Unlike today, where the approach is from the north, the west building would originally have been approached from the west, uphill along a paved street which passed west of the building. Visitors would first pass room 19 then the niche with bench and on past the ashlar facade of the pillar magazine (room 10) before arriving at the entrance courtyard with its irregularly placed pillars. It is possible that areas 7 and 8 were a staircase leading to upper floor rooms along the west facade of the building. Finds from rooms on the West side of the west building included brightly painted wall plaster, carved stone lamps, a bronze idol, part of a bronze vessel, some gold leaf and three seals.

Driessen and Sakellarakis support the view that a tripartite shrine, identified by Marinatos, was built on the site during the first phase of building, but this remains a controversial point as a number of prominent archaeologists do not agree that there is evidence for a tripartite shrine.
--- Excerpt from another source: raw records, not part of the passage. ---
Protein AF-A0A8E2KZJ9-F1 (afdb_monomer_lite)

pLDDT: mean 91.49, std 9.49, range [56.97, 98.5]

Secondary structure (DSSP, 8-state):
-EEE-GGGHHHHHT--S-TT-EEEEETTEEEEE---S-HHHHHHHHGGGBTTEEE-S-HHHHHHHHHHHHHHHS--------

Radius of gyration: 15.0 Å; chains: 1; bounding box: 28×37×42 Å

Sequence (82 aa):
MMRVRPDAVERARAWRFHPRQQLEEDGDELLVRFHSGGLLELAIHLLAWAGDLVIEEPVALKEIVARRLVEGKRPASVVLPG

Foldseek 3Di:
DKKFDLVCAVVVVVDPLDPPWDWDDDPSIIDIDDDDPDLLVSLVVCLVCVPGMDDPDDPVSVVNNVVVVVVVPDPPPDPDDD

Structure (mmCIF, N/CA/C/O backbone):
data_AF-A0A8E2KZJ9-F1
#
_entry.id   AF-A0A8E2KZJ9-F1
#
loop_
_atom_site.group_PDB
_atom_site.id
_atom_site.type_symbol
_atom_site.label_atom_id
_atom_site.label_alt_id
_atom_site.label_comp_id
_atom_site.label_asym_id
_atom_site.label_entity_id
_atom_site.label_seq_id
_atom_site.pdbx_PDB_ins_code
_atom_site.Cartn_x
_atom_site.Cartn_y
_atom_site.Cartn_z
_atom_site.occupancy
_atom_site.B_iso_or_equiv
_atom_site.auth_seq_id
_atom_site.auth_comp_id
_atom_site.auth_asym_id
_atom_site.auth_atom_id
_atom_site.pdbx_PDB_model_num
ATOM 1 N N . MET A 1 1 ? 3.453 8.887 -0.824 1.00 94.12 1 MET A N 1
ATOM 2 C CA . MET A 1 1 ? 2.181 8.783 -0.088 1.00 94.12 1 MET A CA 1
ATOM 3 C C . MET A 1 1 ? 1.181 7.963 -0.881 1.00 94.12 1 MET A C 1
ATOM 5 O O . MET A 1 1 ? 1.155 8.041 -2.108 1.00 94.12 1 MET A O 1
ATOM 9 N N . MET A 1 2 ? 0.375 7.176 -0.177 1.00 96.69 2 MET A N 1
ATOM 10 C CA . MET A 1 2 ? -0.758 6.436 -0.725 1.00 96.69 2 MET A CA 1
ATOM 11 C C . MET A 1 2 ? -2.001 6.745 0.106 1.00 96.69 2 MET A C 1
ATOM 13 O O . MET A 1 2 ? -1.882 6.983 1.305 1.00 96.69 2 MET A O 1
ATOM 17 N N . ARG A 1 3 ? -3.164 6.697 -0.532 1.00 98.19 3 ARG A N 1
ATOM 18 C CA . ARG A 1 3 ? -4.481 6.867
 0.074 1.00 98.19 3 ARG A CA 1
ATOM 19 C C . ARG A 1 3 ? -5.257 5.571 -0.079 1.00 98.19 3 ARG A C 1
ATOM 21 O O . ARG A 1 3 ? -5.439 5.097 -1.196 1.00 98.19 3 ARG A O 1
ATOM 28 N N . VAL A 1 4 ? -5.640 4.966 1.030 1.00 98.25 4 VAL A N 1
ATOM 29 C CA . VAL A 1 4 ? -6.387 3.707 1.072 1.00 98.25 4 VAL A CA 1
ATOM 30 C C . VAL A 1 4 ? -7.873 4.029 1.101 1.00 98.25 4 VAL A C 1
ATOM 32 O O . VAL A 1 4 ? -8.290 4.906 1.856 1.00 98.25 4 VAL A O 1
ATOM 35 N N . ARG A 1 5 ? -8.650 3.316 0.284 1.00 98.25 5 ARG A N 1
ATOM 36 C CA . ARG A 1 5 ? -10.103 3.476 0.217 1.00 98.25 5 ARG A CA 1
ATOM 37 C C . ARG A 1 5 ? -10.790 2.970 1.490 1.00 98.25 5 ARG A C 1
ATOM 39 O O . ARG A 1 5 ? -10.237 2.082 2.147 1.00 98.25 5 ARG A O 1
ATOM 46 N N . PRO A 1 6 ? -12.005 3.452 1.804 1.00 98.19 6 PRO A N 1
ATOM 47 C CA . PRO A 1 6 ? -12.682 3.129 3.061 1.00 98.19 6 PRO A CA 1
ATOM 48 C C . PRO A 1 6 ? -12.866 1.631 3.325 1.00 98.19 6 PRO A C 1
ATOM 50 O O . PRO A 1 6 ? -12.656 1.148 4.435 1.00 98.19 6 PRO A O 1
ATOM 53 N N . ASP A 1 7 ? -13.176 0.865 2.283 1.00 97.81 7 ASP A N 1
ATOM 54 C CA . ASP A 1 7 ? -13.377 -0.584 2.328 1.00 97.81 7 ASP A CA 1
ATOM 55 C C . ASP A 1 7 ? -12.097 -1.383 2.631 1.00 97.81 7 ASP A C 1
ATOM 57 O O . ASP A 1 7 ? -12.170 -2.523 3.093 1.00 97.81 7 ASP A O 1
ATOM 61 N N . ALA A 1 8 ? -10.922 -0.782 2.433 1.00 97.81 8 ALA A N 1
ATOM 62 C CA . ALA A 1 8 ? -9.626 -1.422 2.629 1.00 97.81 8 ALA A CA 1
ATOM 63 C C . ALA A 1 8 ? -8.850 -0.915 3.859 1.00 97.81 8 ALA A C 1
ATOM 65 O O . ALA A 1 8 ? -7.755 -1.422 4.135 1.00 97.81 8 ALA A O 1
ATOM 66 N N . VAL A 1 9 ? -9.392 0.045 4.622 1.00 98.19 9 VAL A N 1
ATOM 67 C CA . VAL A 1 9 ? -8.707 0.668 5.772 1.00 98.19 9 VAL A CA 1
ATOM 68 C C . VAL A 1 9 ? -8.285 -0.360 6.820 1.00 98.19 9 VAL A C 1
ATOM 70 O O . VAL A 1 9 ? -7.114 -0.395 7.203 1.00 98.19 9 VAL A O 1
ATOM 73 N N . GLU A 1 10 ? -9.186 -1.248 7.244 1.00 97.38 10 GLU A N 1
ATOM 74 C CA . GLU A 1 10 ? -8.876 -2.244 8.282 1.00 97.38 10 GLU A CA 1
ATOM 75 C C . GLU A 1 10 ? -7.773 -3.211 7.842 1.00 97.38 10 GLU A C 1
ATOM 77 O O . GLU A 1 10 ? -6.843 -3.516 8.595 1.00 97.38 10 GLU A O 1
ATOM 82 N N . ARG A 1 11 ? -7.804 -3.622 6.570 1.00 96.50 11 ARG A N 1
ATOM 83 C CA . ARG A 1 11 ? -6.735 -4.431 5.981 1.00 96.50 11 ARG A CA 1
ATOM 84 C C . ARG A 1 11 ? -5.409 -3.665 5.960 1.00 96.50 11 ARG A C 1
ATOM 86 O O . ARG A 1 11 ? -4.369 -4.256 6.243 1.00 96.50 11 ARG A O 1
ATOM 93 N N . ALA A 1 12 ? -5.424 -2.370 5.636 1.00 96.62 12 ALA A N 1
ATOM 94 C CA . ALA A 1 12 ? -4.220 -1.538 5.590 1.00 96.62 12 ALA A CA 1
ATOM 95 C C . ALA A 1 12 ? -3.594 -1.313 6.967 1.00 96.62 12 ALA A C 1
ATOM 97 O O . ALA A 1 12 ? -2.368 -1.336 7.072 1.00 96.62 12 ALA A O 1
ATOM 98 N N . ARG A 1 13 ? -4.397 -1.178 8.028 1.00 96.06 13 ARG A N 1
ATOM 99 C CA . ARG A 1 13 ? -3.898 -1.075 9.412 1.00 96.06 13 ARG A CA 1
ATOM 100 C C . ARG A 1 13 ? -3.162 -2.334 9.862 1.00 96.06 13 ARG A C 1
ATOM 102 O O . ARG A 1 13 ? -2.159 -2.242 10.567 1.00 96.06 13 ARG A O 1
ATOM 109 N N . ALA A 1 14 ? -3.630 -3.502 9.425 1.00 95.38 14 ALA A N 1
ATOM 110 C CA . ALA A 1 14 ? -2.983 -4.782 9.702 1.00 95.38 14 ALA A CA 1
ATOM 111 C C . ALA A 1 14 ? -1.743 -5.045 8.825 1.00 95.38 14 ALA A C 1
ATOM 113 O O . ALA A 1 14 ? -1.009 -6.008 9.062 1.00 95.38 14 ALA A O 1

If it is in fact a tripartite shrine, it is the only true architectural example of such a shrine which is only known to us from the frescoes and other artefacts. It has been established that the alignment of the northern niche of the tripartite shrine exactly agreed with the spring and autumn equinoxes. This suggests some connection between religious ritual and agriculture and Driessen and Sakellarakis even go so far as to suggest that the position of the tripartite shrine at Vathypetro may have been one of the reasons that the site was chosen for the location of the villa in the first place.

An earthquake interrupted the original construction work. Evidence for this includes the use of building blocks in places other than those where they were originally meant to be used and patched up walls. In the second phase the tripartite shrine was given a temenos wall which closed off access to the shrine from the west. Several large thresholds were created in the western building and it is thought that these must have been created in the second phase. Since they resemble the thresholds in the eastern building this argues for a later date of construction for this building.
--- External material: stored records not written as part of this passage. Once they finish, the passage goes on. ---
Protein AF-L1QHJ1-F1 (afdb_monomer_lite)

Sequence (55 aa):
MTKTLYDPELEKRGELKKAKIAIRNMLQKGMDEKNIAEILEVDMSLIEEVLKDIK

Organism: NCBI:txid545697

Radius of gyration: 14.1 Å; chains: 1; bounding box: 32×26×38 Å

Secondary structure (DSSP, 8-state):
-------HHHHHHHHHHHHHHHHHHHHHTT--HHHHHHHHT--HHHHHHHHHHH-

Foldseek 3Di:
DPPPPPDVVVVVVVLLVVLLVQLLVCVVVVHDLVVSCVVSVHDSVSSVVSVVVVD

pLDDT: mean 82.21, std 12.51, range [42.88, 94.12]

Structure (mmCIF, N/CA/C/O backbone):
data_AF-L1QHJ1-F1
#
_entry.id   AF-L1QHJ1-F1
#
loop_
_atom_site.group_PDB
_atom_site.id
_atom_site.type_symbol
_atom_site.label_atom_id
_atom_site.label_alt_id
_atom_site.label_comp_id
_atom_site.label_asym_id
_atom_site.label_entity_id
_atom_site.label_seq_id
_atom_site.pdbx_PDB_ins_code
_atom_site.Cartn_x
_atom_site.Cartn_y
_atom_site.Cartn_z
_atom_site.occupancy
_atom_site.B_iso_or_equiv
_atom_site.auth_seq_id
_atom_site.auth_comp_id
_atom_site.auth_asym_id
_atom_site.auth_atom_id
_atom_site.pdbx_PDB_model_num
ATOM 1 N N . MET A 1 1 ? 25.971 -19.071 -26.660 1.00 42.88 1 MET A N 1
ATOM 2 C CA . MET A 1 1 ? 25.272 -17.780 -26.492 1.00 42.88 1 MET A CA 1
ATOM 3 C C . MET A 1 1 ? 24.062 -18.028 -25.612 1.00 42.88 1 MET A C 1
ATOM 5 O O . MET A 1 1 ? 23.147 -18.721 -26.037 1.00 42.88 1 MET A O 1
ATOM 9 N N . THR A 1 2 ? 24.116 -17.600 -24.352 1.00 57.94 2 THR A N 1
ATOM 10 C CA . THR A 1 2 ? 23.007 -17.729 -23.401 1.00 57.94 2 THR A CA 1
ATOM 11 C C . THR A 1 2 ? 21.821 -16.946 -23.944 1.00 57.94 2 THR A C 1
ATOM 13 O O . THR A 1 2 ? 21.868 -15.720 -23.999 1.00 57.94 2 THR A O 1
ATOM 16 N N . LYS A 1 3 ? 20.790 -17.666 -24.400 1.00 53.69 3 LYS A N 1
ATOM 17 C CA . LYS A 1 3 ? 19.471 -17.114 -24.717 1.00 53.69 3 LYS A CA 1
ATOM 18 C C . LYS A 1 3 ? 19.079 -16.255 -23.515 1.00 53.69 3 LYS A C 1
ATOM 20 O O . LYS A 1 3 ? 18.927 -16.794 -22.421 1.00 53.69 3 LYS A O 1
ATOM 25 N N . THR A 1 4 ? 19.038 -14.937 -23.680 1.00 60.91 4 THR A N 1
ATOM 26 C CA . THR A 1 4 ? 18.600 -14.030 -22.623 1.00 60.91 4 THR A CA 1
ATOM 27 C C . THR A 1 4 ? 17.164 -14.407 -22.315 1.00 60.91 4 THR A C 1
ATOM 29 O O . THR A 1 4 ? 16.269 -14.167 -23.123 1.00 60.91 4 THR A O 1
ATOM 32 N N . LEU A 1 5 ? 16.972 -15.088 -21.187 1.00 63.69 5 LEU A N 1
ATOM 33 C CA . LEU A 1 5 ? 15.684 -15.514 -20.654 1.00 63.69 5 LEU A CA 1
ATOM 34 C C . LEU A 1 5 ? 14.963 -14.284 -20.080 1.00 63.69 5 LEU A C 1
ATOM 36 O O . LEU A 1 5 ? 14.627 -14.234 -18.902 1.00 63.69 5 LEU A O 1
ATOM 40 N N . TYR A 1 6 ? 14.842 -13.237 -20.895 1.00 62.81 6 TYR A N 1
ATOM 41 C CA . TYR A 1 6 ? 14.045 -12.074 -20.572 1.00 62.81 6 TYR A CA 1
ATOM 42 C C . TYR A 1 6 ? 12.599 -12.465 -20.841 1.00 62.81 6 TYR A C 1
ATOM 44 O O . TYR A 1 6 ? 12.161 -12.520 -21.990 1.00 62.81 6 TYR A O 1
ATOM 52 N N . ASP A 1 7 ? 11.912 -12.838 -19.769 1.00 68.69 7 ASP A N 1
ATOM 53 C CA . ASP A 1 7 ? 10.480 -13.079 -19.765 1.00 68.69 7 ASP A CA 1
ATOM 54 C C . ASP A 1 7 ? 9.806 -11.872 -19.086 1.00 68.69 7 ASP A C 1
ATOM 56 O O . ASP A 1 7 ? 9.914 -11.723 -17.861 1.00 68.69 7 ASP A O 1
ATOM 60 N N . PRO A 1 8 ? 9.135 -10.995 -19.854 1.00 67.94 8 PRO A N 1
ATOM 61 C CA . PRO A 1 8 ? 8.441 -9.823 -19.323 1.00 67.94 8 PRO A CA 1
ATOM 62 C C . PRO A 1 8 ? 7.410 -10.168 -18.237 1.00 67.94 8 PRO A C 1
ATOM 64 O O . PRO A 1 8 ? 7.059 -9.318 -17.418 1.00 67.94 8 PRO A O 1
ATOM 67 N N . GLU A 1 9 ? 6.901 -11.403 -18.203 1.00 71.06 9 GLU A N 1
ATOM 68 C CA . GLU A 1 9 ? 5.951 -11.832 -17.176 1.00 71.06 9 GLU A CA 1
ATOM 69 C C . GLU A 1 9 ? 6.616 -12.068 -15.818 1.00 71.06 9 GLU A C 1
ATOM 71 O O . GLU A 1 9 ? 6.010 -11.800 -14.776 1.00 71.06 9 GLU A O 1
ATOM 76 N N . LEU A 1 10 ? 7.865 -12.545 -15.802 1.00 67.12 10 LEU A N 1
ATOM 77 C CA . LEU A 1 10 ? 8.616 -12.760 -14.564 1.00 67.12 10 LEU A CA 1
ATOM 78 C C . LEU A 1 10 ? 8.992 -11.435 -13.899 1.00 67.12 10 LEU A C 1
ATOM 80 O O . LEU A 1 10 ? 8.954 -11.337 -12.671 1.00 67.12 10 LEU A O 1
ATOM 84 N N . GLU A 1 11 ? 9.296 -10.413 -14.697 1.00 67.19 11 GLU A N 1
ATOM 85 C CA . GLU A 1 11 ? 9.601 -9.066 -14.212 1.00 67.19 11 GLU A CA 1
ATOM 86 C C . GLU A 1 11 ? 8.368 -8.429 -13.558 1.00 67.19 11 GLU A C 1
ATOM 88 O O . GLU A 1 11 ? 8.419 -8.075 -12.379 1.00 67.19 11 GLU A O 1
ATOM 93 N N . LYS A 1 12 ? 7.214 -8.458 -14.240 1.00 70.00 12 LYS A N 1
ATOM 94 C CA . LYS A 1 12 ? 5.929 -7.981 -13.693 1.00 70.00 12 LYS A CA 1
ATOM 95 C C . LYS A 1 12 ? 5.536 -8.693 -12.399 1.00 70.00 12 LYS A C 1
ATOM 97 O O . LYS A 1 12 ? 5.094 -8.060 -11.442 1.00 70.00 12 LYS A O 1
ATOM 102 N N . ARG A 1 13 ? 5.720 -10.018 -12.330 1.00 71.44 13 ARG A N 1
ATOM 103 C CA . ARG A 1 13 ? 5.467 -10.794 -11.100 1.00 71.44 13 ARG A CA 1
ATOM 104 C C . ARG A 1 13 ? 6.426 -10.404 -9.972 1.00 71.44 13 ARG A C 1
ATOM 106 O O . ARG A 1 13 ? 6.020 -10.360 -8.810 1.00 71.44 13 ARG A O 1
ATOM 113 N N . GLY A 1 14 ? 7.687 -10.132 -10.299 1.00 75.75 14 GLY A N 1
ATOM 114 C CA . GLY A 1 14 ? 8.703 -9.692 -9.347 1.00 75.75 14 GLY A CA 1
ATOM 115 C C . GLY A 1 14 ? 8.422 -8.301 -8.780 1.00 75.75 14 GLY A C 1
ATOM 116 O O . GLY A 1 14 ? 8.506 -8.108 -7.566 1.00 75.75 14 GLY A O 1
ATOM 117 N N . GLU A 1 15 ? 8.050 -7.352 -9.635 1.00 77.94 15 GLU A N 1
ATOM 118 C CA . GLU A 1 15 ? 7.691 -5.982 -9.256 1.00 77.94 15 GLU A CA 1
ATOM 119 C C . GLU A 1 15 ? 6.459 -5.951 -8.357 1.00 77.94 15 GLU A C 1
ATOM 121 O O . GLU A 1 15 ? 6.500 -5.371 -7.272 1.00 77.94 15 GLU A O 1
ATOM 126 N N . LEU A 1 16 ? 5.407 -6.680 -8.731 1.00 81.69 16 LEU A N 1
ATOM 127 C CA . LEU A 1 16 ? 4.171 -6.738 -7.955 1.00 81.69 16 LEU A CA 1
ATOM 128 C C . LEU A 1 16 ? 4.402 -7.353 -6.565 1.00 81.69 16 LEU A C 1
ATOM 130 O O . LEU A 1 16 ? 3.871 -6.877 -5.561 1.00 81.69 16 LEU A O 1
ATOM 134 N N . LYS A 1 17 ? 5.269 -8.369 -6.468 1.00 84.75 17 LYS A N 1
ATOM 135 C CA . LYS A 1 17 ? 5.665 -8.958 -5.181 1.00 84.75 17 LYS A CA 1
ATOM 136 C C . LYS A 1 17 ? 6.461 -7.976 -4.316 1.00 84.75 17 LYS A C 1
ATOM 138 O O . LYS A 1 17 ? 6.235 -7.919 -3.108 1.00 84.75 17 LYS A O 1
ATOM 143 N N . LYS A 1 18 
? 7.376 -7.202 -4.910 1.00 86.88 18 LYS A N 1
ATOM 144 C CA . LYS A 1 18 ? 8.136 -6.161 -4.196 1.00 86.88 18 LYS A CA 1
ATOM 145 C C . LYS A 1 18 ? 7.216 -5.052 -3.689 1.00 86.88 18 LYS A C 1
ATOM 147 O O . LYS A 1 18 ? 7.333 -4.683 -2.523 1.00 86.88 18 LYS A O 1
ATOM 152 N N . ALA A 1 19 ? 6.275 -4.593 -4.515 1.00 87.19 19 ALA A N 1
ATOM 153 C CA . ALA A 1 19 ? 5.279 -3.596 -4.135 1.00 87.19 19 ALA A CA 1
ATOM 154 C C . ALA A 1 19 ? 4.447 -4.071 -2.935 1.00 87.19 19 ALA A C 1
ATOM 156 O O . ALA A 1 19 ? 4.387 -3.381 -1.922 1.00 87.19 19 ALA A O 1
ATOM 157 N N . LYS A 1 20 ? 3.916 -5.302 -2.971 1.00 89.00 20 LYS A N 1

Three areas contained olive presses and a large number of pithoi were also discovered. There was also a potter's kiln on the site. A finely paved area was used for storage, and the production of wine and textiles. The wine-press can still be seen. Many clay loom weights were also found. This gives a pretty clear indication of the basic economic activity conducted by the inhabitants of the house. Castleden suggests that the original building may have started off as a temple or a religious centre of some kind, only changing its nature after the first destruction. Driessen and Sakellarakis consider the Vathypetro complex (their term) as the main building of a large village. In its first phase its functions included administrative, ritual, residential and storage. In the second phase it was given over to domestic agricultural and industrial production.

Sinclair Hood has suggested that it might have been the summer residence of the King of Archanes. (Summer residences for Minoan kings have been suggested at various sites, including Agia Triada for the King of Phaistos and Archanes itself for the King of Knossos, though the idea seems to have gone out of fashion recently). However, Vathypetro may well have simply been a manor with its own domestic shrines.

The site is open all year round and entrance is free. For visitors to Archanes it is well worth the five-kilometre drive just to see the indoor wine press alone, and of course the spectacular views of the Iuktas mountain and the view to the south.